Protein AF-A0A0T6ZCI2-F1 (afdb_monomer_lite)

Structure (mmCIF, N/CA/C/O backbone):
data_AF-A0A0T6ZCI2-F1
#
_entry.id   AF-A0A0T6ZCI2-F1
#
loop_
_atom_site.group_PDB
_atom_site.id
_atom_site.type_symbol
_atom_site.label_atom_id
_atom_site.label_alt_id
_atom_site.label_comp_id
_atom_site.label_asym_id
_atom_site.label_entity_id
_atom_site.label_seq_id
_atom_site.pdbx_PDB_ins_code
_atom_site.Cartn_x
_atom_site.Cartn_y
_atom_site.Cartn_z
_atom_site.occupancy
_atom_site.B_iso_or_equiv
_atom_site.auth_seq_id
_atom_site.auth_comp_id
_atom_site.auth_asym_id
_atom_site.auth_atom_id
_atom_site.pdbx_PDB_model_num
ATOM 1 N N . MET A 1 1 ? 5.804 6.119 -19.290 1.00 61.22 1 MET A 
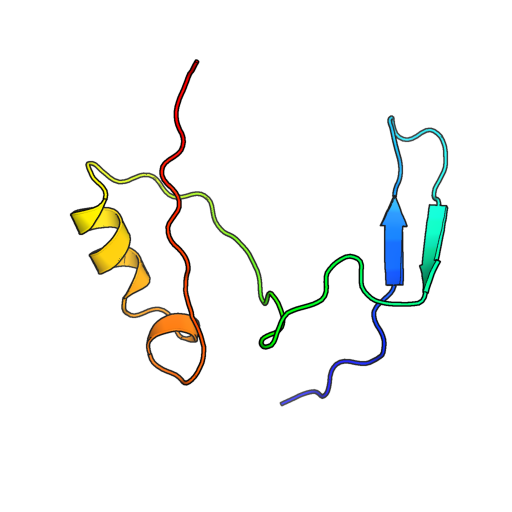N 1
ATOM 2 C CA . MET A 1 1 ? 5.890 6.009 -17.816 1.00 61.22 1 MET A CA 1
ATOM 3 C C . MET A 1 1 ? 6.679 7.198 -17.293 1.00 61.22 1 MET A C 1
ATOM 5 O O . MET A 1 1 ? 7.654 7.561 -17.937 1.00 61.22 1 MET A O 1
ATOM 9 N N . GLY A 1 2 ? 6.242 7.825 -16.200 1.00 76.56 2 GLY A N 1
ATOM 10 C CA . GLY A 1 2 ? 6.984 8.914 -15.552 1.00 76.56 2 GLY A CA 1
ATOM 11 C C . GLY A 1 2 ? 7.974 8.381 -14.515 1.00 76.56 2 GLY A C 1
ATOM 12 O O . GLY A 1 2 ? 7.751 7.311 -13.954 1.00 76.56 2 GLY A O 1
ATOM 13 N N . ILE A 1 3 ? 9.054 9.120 -14.264 1.00 81.31 3 ILE A N 1
ATOM 14 C CA . ILE A 1 3 ? 10.002 8.840 -13.177 1.00 81.31 3 ILE A CA 1
ATOM 15 C C . ILE A 1 3 ? 9.611 9.729 -11.995 1.00 81.31 3 ILE A C 1
ATOM 17 O O . ILE A 1 3 ? 9.527 10.948 -12.146 1.00 81.31 3 ILE A O 1
ATOM 21 N N . ALA A 1 4 ? 9.344 9.131 -10.834 1.00 82.25 4 ALA A N 1
ATOM 22 C CA . ALA A 1 4 ? 9.056 9.888 -9.621 1.00 82.25 4 ALA A CA 1
ATOM 23 C C . ALA A 1 4 ? 10.318 10.620 -9.131 1.00 82.25 4 ALA A C 1
ATOM 25 O O . ALA A 1 4 ? 11.404 10.045 -9.089 1.00 82.25 4 ALA A O 1
ATOM 26 N N . GLY A 1 5 ? 10.166 11.893 -8.762 1.00 88.06 5 GLY A N 1
ATOM 27 C CA . GLY A 1 5 ? 11.227 12.673 -8.124 1.00 88.06 5 GLY A CA 1
ATOM 28 C C . GLY A 1 5 ? 11.378 12.361 -6.632 1.00 88.06 5 GLY A C 1
ATOM 29 O O . GLY A 1 5 ? 10.735 11.461 -6.092 1.00 88.06 5 GLY A O 1
ATOM 30 N N . ALA A 1 6 ? 12.211 13.147 -5.945 1.00 90.25 6 ALA A N 1
ATOM 31 C CA . ALA A 1 6 ? 12.349 13.050 -4.495 1.00 90.25 6 ALA A CA 1
ATOM 32 C C . ALA A 1 6 ? 11.020 13.412 -3.795 1.00 90.25 6 ALA A C 1
ATOM 34 O O . ALA A 1 6 ? 10.448 14.466 -4.092 1.00 90.25 6 ALA A O 1
ATOM 35 N N . PRO A 1 7 ? 10.520 12.579 -2.864 1.00 90.56 7 PRO A N 1
ATOM 36 C CA . PRO A 1 7 ? 9.264 12.851 -2.178 1.00 90.56 7 PRO A CA 1
ATOM 37 C C . PRO A 1 7 ? 9.418 13.963 -1.132 1.00 90.56 7 PRO A C 1
ATOM 39 O O . PRO A 1 7 ? 10.510 14.230 -0.621 1.00 90.56 7 PRO A O 1
ATOM 42 N N . VAL A 1 8 ? 8.291 14.582 -0.783 1.00 94.81 8 VAL A N 1
ATOM 43 C CA . VAL A 1 8 ? 8.178 15.559 0.304 1.00 94.81 8 VAL A CA 1
ATOM 44 C C . VAL A 1 8 ? 7.103 15.076 1.264 1.00 94.81 8 VAL A C 1
ATOM 46 O O . VAL A 1 8 ? 5.976 14.795 0.861 1.00 94.81 8 VAL A O 1
ATOM 49 N N . GLN A 1 9 ? 7.446 14.996 2.542 1.00 95.12 9 GLN A N 1
ATOM 50 C CA . GLN A 1 9 ? 6.495 14.740 3.615 1.00 95.12 9 GLN A CA 1
ATOM 51 C C . GLN A 1 9 ? 5.714 16.015 3.915 1.00 95.12 9 GLN A C 1
ATOM 53 O O . GLN A 1 9 ? 6.309 17.088 4.038 1.00 95.12 9 GLN A O 1
ATOM 58 N N . VAL A 1 10 ? 4.401 15.886 4.088 1.00 96.44 10 VAL A N 1
ATOM 59 C CA . VAL A 1 10 ? 3.502 16.979 4.474 1.00 96.44 10 VAL A CA 1
ATOM 60 C C . VAL A 1 10 ? 2.717 16.546 5.707 1.00 96.44 10 VAL A C 1
ATOM 62 O O . VAL A 1 10 ? 2.128 15.466 5.713 1.00 96.44 10 VAL A O 1
ATOM 65 N N . ARG A 1 11 ? 2.700 17.374 6.756 1.00 96.12 11 ARG A N 1
ATOM 66 C CA . ARG A 1 11 ? 1.886 17.157 7.966 1.00 96.12 11 ARG A CA 1
ATOM 67 C C . ARG A 1 11 ? 1.090 18.420 8.276 1.00 96.12 11 ARG A C 1
ATOM 69 O O . ARG A 1 11 ? 1.597 19.521 8.092 1.00 96.12 11 ARG A O 1
ATOM 76 N N . ASN A 1 12 ? -0.149 18.260 8.733 1.00 96.94 12 ASN A N 1
ATOM 77 C CA . ASN A 1 12 ? -1.005 19.372 9.151 1.00 96.94 12 ASN A CA 1
ATOM 78 C C . ASN A 1 12 ? -1.942 18.933 10.284 1.00 96.94 12 ASN A C 1
ATOM 80 O O . ASN A 1 12 ? -3.135 18.706 10.080 1.00 96.94 12 ASN A O 1
ATOM 84 N N . ALA A 1 13 ? -1.373 18.725 11.472 1.00 95.75 13 ALA A N 1
ATOM 85 C CA . ALA A 1 13 ? -2.138 18.265 12.624 1.00 95.75 13 ALA A CA 1
ATOM 86 C C . ALA A 1 13 ? -3.217 19.296 12.989 1.00 95.75 13 ALA A C 1
ATOM 88 O O . ALA A 1 13 ? -2.919 20.479 13.154 1.00 95.75 13 ALA A O 1
ATOM 89 N N . ASN A 1 14 ? -4.468 18.840 13.101 1.00 96.69 14 ASN A N 1
ATOM 90 C CA . ASN A 1 14 ? -5.631 19.665 13.454 1.00 96.69 14 ASN A CA 1
ATOM 91 C C . ASN A 1 14 ? -5.834 20.899 12.558 1.00 96.69 14 ASN A C 1
ATOM 93 O O . ASN A 1 14 ? -6.403 21.891 13.001 1.00 96.69 14 ASN A O 1
ATOM 97 N N . ALA A 1 15 ? -5.333 20.858 11.319 1.00 95.75 15 ALA A N 1
ATOM 98 C CA . ALA A 1 15 ? -5.322 22.003 10.412 1.00 95.75 15 ALA A CA 1
ATOM 99 C C . ALA A 1 15 ? -4.617 23.267 10.968 1.00 95.75 15 ALA A C 1
ATOM 101 O O . ALA A 1 15 ? -4.854 24.365 10.468 1.00 95.75 15 ALA A O 1
ATOM 102 N N . ALA A 1 16 ? -3.757 23.133 11.987 1.00 97.12 16 ALA A N 1
ATOM 103 C CA . ALA A 1 16 ? -3.161 24.272 12.686 1.00 97.12 16 ALA A CA 1
ATOM 104 C C . ALA A 1 16 ? -1.995 24.916 11.916 1.00 97.12 16 ALA A C 1
ATOM 106 O O . ALA A 1 16 ? -1.852 26.139 11.914 1.00 97.12 16 ALA A O 1
ATOM 107 N N . HIS A 1 17 ? -1.145 24.104 11.278 1.00 97.06 17 HIS A N 1
ATOM 108 C CA . HIS A 1 17 ? 0.017 24.568 10.518 1.00 97.06 17 HIS A CA 1
ATOM 109 C C . HIS A 1 17 ? 0.560 23.473 9.588 1.00 97.06 17 HIS A C 1
ATOM 111 O O . HIS A 1 17 ? 0.647 22.308 9.975 1.00 97.06 17 HIS A O 1
ATOM 117 N N . VAL A 1 18 ? 0.982 23.853 8.376 1.00 97.88 18 VAL A N 1
ATOM 118 C CA . VAL A 1 18 ? 1.566 22.925 7.395 1.00 97.88 18 VAL A CA 1
ATOM 119 C C . VAL A 1 18 ? 3.075 22.791 7.605 1.00 97.88 18 VAL A C 1
ATOM 121 O O . VAL A 1 18 ? 3.835 23.702 7.283 1.00 97.88 18 VAL A O 1
ATOM 124 N N . GLU A 1 19 ? 3.518 21.615 8.041 1.00 97.81 19 GLU A N 1
ATOM 125 C CA . GLU A 1 19 ? 4.929 21.231 8.107 1.00 97.81 19 GLU A CA 1
ATOM 126 C C . GLU A 1 19 ? 5.350 20.457 6.851 1.00 97.81 19 GLU A C 1
ATOM 128 O O . GLU A 1 19 ? 4.625 19.573 6.381 1.00 97.81 19 GLU A O 1
ATOM 133 N N . LYS A 1 20 ? 6.552 20.745 6.333 1.00 97.50 20 LYS A N 1
ATOM 134 C CA . LYS A 1 20 ? 7.145 20.045 5.182 1.00 97.50 20 LYS A CA 1
ATOM 135 C C . LYS A 1 20 ? 8.530 19.508 5.531 1.00 97.50 20 LYS A C 1
ATOM 137 O O . LYS A 1 20 ? 9.326 20.229 6.130 1.00 97.50 20 LYS A O 1
ATOM 142 N N . ARG A 1 21 ? 8.844 18.275 5.125 1.00 97.06 21 ARG A N 1
ATOM 143 C CA . ARG A 1 21 ? 10.199 17.697 5.235 1.00 97.06 21 ARG A CA 1
ATOM 144 C C . ARG A 1 21 ? 10.593 17.012 3.934 1.00 97.06 21 ARG A C 1
ATOM 146 O O . ARG A 1 21 ? 9.797 16.278 3.359 1.00 97.06 21 ARG A O 1
ATOM 153 N N . SER A 1 22 ? 11.814 17.255 3.472 1.00 95.88 22 SER A N 1
ATOM 154 C CA . SER A 1 22 ? 12.350 16.603 2.275 1.00 95.88 22 SER A CA 1
ATOM 155 C C . SER A 1 22 ? 12.667 15.132 2.545 1.00 95.88 22 SER A C 1
ATOM 157 O O . SER A 1 22 ? 13.212 14.802 3.597 1.00 95.88 22 SER A O 1
ATOM 159 N N . GLY A 1 23 ? 12.385 14.268 1.570 1.00 91.31 23 GLY A N 1
ATOM 160 C CA . GLY A 1 23 ? 12.675 12.836 1.632 1.00 91.31 23 GLY A CA 1
ATOM 161 C C . GLY A 1 23 ? 11.490 11.986 2.108 1.00 91.31 23 GLY A C 1
ATOM 162 O O . GLY A 1 23 ? 10.482 12.521 2.570 1.00 91.31 23 GLY A O 1
ATOM 163 N N . PRO A 1 24 ? 11.578 10.652 1.970 1.00 88.88 24 PRO A N 1
ATOM 164 C CA . PRO A 1 24 ? 10.483 9.738 2.289 1.00 88.88 24 PRO A CA 1
ATOM 165 C C . PRO A 1 24 ? 10.271 9.602 3.803 1.00 88.88 24 PRO A C 1
ATOM 167 O O . PRO A 1 24 ? 11.207 9.768 4.580 1.00 88.88 24 PRO A O 1
ATOM 170 N N . PHE A 1 25 ? 9.040 9.285 4.222 1.00 89.06 25 PHE A N 1
ATOM 171 C CA . PHE A 1 25 ? 8.741 8.967 5.626 1.00 89.06 25 PHE A CA 1
ATOM 172 C C . PHE A 1 25 ? 9.205 7.551 6.008 1.00 89.06 25 PHE A C 1
ATOM 174 O O . PHE A 1 25 ? 9.787 7.367 7.070 1.00 89.06 25 PHE A O 1
ATOM 181 N N . MET A 1 26 ? 8.984 6.566 5.129 1.00 85.56 26 MET A N 1
ATOM 182 C CA . MET A 1 26 ? 9.406 5.170 5.317 1.00 85.56 26 MET A CA 1
ATOM 183 C C . MET A 1 26 ? 10.436 4.760 4.265 1.00 85.56 26 MET A C 1
ATOM 185 O O . MET A 1 26 ? 10.402 5.255 3.137 1.00 85.56 26 MET A O 1
ATOM 189 N N . SER A 1 27 ? 11.311 3.818 4.617 1.00 82.50 27 SER A N 1
ATOM 190 C CA . SER A 1 27 ? 12.153 3.093 3.665 1.00 82.50 27 SER A CA 1
ATOM 191 C C . SER A 1 27 ? 11.630 1.667 3.475 1.00 82.50 27 SER A C 1
ATOM 193 O O . SER A 1 27 ? 11.212 1.011 4.424 1.00 82.50 27 SER A O 1
ATOM 195 N N . SER A 1 28 ? 11.641 1.197 2.231 1.00 83.00 28 SER A N 1
ATOM 196 C CA . SER A 1 28 ? 11.289 -0.168 1.834 1.00 83.00 28 SER A CA 1
ATOM 197 C C . SER A 1 28 ? 12.062 -0.521 0.561 1.00 83.00 28 SER A C 1
ATOM 199 O O . SER A 1 28 ? 12.541 0.376 -0.139 1.00 83.00 28 SER A O 1
ATOM 201 N N . SER A 1 29 ? 12.196 -1.812 0.256 1.00 84.81 29 SER A N 1
ATOM 202 C CA . SER A 1 29 ? 12.765 -2.283 -1.012 1.00 84.81 29 SER A CA 1
ATOM 203 C C . SER A 1 29 ? 11.882 -1.934 -2.215 1.00 84.81 29 SER A C 1
ATOM 205 O O . SER A 1 29 ? 12.401 -1.752 -3.315 1.00 84.81 29 SER A O 1
ATOM 207 N N . LEU A 1 30 ? 10.567 -1.800 -2.005 1.00 81.75 30 LEU A N 1
ATOM 208 C CA . LEU A 1 30 ? 9.595 -1.370 -3.008 1.00 81.75 30 LEU A CA 1
ATOM 209 C C . LEU A 1 30 ? 8.830 -0.129 -2.517 1.00 81.75 30 LEU A C 1
ATOM 211 O O . LEU A 1 30 ? 8.431 -0.078 -1.351 1.00 81.75 30 LEU A O 1
ATOM 215 N N . PRO A 1 31 ? 8.597 0.881 -3.377 1.00 81.94 31 PRO A N 1
ATOM 216 C CA . PRO A 1 31 ? 7.799 2.041 -3.001 1.00 81.94 31 PRO A CA 1
ATOM 217 C C . PRO A 1 31 ? 6.333 1.649 -2.774 1.00 81.94 31 PRO A C 1
ATOM 219 O O . PRO A 1 31 ? 5.762 0.870 -3.537 1.00 81.94 31 PRO A O 1
ATOM 222 N N . VAL A 1 32 ? 5.696 2.247 -1.764 1.00 87.25 32 VAL A N 1
ATOM 223 C CA . VAL A 1 32 ? 4.247 2.112 -1.553 1.00 87.25 32 VAL A CA 1
ATOM 224 C C . VAL A 1 32 ? 3.519 2.923 -2.626 1.00 87.25 32 VAL A C 1
ATOM 226 O O . VAL A 1 32 ? 3.566 4.153 -2.620 1.00 87.25 32 VAL A O 1
ATOM 229 N N . ALA A 1 33 ? 2.861 2.233 -3.560 1.00 86.31 33 ALA A N 1
ATOM 230 C CA . ALA A 1 33 ? 2.141 2.861 -4.672 1.00 86.31 33 ALA A CA 1
ATOM 231 C C . ALA A 1 33 ? 0.744 3.383 -4.280 1.00 86.31 33 ALA A C 1
ATOM 233 O O . ALA A 1 33 ? 0.205 4.257 -4.955 1.00 86.31 33 ALA A O 1
ATOM 234 N N . GLY A 1 34 ? 0.162 2.858 -3.199 1.00 88.88 34 GLY A N 1
ATOM 235 C CA . GLY A 1 34 ? -1.156 3.242 -2.701 1.00 88.88 34 GLY A CA 1
ATOM 236 C C . GLY A 1 34 ? -1.656 2.295 -1.612 1.00 88.88 34 GLY A C 1
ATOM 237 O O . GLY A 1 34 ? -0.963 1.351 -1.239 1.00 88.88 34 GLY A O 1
#####
» TASK DESCRIPTION:
Return the opening line of the data above and every line after it up to and including the line that holds "ATOM 9 N N ."; pictures stay out.

» RESULT FOR THIS TASK:
Protein AF-A0A0T6ZCI2-F1 (afdb_monomer_lite)

Structure (mmCIF, N/CA/C/O backbone):
data_AF-A0A0T6ZCI2-F1
#
_entry.id   AF-A0A0T6ZCI2-F1
#
loop_
_atom_site.group_PDB
_atom_site.id
_atom_site.type_symbol
_atom_site.label_atom_id
_atom_site.label_alt_id
_atom_site.label_comp_id
_atom_site.label_asym_id
_atom_site.label_entity_id
_atom_site.label_seq_id
_atom_site.pdbx_PDB_ins_code
_atom_site.Cartn_x
_atom_site.Cartn_y
_atom_site.Cartn_z
_atom_site.occupancy
_atom_site.B_iso_or_equiv
_atom_site.auth_seq_id
_atom_site.auth_comp_id
_atom_site.auth_asym_id
_atom_site.auth_atom_id
_atom_site.pdbx_PDB_model_num
ATOM 1 N N . MET A 1 1 ? 5.804 6.119 -19.290 1.00 61.22 1 MET A 
N 1
ATOM 2 C CA . MET A 1 1 ? 5.890 6.009 -17.816 1.00 61.22 1 MET A CA 1
ATOM 3 C C . MET A 1 1 ? 6.679 7.198 -17.293 1.00 61.22 1 MET A C 1
ATOM 5 O O . MET A 1 1 ? 7.654 7.561 -17.937 1.00 61.22 1 MET A O 1
ATOM 9 N N . GLY A 1 2 ? 6.242 7.825 -16.200 1.00 76.56 2 GLY A N 1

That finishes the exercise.